## What is expected
Using the records below, locate all lines containing "activating" and return them.
[Opening Records for the exercise section]
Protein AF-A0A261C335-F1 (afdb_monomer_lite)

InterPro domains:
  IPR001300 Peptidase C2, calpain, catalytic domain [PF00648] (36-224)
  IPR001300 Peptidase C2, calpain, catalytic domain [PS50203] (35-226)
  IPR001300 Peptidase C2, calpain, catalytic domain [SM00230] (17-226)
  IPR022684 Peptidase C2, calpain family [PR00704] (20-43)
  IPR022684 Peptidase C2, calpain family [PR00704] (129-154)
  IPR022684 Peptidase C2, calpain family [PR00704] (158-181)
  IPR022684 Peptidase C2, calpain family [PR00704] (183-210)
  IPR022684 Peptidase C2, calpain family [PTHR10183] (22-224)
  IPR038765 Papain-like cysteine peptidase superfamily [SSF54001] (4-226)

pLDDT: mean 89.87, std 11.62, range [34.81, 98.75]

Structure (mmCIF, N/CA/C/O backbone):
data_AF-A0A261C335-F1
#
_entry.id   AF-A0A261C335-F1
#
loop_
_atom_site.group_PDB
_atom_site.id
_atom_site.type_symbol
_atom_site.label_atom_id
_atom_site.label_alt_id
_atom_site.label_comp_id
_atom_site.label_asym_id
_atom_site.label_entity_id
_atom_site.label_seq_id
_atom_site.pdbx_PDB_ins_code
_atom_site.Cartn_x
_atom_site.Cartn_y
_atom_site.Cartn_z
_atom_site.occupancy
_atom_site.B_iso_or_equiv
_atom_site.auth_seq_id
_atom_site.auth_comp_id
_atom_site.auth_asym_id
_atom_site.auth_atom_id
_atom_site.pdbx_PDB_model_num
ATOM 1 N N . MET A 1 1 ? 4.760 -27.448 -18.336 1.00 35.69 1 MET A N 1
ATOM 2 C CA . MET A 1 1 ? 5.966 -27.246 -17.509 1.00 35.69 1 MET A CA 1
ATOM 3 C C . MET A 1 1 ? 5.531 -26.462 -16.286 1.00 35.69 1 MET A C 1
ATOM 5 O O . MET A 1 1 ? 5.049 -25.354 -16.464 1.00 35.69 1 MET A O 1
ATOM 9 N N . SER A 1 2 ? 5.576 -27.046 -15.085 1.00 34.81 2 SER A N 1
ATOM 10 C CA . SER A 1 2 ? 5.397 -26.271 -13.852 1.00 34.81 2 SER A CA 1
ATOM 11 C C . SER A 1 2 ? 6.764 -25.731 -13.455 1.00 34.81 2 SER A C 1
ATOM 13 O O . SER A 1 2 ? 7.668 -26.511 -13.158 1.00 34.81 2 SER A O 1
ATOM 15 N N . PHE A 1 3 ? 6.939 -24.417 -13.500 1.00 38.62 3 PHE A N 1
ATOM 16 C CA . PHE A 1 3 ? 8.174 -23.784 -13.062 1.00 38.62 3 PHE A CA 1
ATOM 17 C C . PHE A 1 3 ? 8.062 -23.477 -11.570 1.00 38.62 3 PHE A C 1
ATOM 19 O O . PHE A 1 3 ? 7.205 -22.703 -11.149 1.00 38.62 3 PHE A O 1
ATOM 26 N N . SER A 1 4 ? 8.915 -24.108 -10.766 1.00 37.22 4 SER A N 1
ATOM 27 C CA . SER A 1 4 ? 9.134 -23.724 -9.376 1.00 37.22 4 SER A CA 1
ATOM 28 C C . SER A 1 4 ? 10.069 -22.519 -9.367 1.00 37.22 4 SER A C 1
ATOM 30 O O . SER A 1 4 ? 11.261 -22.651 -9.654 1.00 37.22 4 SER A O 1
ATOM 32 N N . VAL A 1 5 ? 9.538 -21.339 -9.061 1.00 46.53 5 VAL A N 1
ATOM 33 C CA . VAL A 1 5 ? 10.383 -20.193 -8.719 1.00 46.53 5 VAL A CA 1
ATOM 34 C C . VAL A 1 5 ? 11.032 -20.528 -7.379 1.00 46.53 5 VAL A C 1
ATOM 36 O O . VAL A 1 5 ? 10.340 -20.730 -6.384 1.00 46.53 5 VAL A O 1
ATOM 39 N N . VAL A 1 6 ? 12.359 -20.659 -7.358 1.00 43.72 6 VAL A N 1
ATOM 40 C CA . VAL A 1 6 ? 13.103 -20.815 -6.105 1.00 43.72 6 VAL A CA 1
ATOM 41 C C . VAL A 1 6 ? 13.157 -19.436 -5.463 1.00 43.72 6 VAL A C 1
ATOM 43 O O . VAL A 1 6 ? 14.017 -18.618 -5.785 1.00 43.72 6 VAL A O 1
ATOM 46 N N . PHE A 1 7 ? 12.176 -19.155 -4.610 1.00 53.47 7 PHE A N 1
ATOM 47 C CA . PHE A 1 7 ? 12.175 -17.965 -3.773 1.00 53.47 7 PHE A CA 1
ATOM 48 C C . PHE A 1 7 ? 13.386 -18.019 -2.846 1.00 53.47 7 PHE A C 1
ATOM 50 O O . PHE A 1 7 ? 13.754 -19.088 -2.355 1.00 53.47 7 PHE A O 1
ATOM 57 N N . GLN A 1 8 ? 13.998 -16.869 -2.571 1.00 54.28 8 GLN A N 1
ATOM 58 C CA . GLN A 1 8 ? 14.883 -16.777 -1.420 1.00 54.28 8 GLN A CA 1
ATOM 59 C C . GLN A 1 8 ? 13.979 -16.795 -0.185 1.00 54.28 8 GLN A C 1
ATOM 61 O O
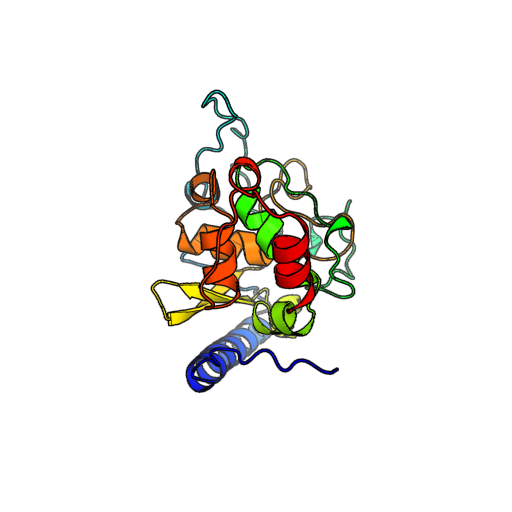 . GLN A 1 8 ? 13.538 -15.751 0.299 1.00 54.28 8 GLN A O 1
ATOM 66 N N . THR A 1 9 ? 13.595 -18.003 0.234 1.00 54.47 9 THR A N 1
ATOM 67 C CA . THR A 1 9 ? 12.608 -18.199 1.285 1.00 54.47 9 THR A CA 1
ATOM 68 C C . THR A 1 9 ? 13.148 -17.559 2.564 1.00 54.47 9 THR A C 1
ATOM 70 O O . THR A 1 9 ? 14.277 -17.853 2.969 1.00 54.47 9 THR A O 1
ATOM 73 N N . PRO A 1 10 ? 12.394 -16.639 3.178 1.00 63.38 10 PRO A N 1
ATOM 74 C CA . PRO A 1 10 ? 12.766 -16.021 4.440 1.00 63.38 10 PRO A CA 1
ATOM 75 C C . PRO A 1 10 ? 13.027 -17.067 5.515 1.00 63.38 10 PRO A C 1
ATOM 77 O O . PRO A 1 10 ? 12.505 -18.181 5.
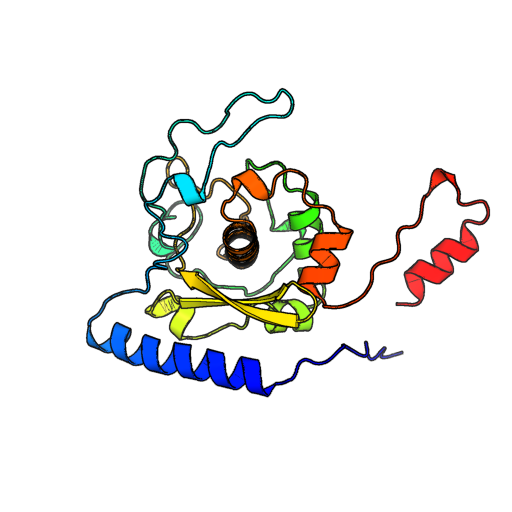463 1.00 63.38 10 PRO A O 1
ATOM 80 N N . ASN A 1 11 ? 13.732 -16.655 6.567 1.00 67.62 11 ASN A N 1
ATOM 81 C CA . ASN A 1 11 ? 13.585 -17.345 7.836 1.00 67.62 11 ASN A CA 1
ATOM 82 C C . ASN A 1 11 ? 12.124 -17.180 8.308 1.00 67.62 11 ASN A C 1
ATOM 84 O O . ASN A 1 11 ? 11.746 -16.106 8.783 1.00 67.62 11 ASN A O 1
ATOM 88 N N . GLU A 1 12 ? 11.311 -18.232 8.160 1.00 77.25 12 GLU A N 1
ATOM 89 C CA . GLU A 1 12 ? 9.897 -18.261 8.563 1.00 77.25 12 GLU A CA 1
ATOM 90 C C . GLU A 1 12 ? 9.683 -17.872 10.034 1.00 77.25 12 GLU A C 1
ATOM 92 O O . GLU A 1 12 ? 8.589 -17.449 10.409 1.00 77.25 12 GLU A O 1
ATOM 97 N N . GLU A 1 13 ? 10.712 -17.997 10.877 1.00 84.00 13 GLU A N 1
[Closing Records for the exercise section]
[Opening Records for the exercise section]
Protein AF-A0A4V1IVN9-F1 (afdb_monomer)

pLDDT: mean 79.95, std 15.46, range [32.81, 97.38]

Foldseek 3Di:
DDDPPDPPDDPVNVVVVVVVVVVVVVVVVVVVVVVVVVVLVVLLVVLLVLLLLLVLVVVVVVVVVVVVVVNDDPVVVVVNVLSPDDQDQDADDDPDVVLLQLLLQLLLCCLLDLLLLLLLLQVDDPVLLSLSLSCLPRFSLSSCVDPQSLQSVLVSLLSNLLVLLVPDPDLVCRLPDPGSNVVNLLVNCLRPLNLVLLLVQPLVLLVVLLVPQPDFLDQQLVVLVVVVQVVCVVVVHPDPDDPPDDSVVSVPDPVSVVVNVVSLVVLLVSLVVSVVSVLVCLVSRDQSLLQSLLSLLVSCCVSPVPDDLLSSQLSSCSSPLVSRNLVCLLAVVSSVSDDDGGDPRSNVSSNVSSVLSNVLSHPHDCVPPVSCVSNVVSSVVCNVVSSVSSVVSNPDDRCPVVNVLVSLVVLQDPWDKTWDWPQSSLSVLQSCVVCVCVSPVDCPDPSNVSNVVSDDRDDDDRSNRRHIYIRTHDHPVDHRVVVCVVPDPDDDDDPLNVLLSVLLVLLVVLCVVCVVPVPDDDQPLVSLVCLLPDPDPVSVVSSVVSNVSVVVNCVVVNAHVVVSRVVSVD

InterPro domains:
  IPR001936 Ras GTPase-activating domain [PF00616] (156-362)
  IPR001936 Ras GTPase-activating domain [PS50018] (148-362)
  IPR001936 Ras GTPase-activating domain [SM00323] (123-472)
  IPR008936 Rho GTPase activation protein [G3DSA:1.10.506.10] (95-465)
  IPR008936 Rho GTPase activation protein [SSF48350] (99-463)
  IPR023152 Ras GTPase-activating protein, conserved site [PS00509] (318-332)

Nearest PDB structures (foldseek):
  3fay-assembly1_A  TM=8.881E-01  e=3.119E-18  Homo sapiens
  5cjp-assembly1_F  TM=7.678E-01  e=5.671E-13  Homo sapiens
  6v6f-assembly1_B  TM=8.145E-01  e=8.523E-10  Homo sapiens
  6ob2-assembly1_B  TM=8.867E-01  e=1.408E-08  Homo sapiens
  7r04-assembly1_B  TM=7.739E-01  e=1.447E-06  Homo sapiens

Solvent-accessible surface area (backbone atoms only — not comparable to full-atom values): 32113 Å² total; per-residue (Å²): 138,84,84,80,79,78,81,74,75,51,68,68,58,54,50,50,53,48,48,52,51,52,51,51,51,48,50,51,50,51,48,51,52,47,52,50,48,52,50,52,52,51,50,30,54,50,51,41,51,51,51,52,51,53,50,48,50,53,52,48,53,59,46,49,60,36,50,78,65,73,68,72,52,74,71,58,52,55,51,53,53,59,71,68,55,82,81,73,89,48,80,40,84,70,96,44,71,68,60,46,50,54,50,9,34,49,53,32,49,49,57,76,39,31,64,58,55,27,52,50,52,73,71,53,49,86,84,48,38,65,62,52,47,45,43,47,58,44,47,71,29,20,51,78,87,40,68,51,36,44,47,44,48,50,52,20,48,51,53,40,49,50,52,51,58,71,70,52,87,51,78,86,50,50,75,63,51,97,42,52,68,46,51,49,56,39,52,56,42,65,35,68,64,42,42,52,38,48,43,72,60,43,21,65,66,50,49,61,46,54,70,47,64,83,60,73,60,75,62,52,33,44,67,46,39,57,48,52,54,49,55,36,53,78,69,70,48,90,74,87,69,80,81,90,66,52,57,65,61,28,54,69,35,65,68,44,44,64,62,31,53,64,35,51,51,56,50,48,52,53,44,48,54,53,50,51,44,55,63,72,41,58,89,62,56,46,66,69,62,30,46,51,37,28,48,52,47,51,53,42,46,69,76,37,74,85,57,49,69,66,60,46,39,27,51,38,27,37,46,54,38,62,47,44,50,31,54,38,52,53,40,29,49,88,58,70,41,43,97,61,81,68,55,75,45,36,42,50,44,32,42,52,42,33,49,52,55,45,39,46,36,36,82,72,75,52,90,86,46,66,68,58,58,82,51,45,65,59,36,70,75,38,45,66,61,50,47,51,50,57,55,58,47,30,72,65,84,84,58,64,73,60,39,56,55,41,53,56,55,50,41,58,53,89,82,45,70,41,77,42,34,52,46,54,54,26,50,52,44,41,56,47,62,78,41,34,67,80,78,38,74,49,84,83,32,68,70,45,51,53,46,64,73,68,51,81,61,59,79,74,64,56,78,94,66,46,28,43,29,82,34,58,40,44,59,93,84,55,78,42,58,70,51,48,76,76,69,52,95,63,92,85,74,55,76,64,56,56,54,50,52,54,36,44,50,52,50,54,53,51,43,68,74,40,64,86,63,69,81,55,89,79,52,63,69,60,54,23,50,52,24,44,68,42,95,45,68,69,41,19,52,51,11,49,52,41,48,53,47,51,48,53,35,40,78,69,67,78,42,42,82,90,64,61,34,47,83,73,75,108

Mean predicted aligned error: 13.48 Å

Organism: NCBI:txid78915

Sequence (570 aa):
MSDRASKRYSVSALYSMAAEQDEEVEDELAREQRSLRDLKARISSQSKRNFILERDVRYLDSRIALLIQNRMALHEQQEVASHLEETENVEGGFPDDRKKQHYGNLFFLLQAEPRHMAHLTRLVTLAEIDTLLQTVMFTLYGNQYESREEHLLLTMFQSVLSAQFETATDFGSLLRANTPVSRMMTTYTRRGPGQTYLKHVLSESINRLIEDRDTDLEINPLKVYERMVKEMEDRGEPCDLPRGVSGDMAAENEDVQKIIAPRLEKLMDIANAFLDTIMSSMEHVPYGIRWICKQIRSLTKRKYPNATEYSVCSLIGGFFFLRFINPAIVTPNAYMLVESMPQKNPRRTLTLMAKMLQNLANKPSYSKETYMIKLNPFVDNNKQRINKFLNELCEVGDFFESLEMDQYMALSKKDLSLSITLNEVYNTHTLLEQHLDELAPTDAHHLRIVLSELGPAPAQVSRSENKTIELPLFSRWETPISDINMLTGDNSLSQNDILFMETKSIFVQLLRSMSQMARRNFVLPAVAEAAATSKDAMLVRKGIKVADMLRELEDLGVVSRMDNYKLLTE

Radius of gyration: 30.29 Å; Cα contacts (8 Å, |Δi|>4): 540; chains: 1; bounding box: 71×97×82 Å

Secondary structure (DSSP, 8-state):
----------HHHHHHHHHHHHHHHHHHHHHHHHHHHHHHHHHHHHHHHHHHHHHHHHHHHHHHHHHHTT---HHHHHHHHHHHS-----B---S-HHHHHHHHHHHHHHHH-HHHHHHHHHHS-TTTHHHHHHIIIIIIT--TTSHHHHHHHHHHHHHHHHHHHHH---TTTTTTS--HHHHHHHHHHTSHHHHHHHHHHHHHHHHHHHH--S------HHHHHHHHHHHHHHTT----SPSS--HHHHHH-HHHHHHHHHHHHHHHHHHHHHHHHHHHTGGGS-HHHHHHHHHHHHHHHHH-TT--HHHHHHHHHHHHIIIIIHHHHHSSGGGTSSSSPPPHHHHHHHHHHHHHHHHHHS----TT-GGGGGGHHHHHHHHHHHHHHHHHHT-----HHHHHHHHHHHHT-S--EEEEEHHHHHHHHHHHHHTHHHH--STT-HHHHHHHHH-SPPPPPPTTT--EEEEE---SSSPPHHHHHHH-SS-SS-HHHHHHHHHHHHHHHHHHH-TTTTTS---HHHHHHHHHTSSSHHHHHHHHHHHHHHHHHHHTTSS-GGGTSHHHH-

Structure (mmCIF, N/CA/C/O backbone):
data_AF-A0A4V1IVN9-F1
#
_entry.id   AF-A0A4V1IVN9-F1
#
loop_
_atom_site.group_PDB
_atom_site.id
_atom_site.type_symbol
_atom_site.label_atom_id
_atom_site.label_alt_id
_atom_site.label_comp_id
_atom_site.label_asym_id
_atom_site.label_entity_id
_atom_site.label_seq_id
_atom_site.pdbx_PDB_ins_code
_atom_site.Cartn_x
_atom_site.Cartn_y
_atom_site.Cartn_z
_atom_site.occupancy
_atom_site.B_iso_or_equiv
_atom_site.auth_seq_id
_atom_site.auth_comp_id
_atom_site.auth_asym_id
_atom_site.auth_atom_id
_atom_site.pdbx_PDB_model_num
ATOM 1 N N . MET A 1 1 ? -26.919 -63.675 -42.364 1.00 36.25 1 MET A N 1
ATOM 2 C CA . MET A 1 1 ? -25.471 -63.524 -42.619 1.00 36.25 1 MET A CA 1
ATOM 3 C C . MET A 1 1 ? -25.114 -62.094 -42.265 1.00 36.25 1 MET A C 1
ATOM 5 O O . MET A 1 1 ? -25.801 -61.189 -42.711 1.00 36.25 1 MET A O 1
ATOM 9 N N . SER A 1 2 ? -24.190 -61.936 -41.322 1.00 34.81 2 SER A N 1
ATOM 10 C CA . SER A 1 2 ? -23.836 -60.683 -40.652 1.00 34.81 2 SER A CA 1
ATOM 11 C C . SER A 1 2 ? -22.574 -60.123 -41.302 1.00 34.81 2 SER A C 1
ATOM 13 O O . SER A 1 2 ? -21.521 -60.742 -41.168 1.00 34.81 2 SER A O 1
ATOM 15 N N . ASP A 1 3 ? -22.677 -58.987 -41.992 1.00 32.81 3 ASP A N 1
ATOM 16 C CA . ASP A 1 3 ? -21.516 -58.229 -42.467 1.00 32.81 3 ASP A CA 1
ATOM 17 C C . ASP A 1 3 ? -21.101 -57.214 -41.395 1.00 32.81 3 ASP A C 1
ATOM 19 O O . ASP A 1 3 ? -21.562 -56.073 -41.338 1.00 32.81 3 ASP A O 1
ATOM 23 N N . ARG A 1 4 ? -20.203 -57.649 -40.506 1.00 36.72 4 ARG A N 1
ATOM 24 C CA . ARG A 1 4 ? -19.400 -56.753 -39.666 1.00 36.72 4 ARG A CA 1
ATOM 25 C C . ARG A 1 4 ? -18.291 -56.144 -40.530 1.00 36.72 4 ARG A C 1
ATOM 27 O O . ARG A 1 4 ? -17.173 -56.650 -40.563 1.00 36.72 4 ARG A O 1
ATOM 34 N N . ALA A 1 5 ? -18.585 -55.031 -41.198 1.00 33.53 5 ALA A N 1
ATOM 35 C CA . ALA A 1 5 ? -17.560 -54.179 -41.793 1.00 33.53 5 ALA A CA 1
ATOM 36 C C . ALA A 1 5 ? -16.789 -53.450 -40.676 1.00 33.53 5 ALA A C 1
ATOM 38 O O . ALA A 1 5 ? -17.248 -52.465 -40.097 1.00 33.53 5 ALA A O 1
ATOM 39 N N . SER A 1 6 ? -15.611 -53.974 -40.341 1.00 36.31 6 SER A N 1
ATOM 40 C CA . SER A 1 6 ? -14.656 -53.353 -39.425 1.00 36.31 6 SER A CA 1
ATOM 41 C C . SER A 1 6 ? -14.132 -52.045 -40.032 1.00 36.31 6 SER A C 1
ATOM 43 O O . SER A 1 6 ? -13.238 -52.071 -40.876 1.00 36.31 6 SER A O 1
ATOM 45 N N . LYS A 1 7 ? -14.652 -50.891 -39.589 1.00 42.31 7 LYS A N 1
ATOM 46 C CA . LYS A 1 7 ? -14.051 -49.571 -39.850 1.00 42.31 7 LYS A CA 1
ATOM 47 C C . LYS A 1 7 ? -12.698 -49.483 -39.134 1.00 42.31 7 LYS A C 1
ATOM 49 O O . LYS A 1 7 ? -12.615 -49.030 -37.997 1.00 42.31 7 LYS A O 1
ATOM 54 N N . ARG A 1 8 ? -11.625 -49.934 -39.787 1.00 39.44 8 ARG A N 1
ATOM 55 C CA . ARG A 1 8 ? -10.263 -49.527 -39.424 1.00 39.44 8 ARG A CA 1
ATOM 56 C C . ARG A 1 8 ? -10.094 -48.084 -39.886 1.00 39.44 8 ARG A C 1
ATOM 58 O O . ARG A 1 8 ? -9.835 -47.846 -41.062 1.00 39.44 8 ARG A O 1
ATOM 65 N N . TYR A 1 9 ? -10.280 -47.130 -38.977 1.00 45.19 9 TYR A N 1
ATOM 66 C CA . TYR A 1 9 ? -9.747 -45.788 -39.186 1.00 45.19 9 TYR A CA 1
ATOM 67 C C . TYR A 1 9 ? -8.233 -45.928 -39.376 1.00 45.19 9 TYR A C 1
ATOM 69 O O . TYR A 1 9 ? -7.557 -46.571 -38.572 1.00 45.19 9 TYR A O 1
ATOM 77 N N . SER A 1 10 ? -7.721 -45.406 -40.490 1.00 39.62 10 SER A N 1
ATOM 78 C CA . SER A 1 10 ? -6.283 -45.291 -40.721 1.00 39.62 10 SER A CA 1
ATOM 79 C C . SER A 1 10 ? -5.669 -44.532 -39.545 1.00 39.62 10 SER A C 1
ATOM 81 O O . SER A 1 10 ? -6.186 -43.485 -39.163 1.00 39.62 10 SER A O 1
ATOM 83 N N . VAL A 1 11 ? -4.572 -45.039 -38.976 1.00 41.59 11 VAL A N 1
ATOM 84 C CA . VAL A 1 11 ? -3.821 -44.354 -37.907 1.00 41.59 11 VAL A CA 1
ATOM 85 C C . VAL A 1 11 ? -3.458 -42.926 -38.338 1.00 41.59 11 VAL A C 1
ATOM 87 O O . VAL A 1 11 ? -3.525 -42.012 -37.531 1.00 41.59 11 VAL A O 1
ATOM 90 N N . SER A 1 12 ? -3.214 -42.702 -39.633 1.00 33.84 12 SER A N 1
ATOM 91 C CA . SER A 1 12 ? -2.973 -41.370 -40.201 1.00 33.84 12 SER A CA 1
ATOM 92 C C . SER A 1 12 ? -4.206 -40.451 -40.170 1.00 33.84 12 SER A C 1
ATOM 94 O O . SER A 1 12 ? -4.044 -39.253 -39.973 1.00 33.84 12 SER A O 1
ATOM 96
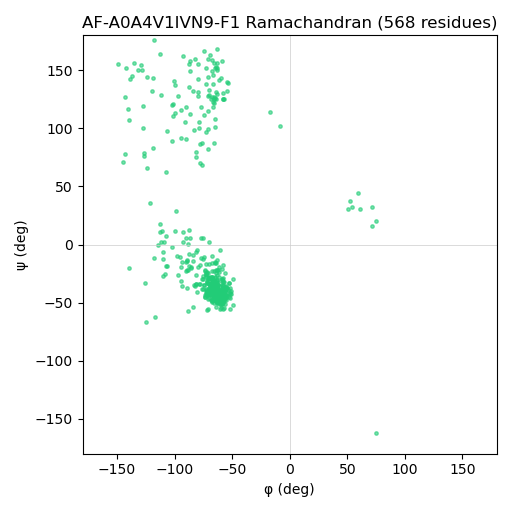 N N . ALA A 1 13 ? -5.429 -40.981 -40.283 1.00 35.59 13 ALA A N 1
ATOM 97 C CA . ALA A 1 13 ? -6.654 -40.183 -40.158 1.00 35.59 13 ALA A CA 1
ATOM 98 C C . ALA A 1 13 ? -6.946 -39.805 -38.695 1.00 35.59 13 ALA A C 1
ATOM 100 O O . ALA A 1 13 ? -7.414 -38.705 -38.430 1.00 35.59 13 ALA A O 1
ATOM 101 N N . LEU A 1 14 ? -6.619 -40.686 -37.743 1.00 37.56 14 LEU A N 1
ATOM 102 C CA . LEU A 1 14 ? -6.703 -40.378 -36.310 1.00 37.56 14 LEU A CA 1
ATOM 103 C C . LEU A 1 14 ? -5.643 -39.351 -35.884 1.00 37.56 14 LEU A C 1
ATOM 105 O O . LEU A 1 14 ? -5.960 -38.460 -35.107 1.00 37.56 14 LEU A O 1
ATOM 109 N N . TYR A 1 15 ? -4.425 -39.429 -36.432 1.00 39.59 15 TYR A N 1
[Closing Records for the exercise section]
## Answer to this task
  IPR001936 Ras GTPase-activating domain [PF00616] (156-362)
  IPR001936 Ras GTPase-activating domain [PS50018] (148-362)
  IPR001936 Ras GTPase-activating domain [SM00323] (123-472)
  IPR023152 Ras GTPase-activating protein, conserved site [PS00509] (318-332)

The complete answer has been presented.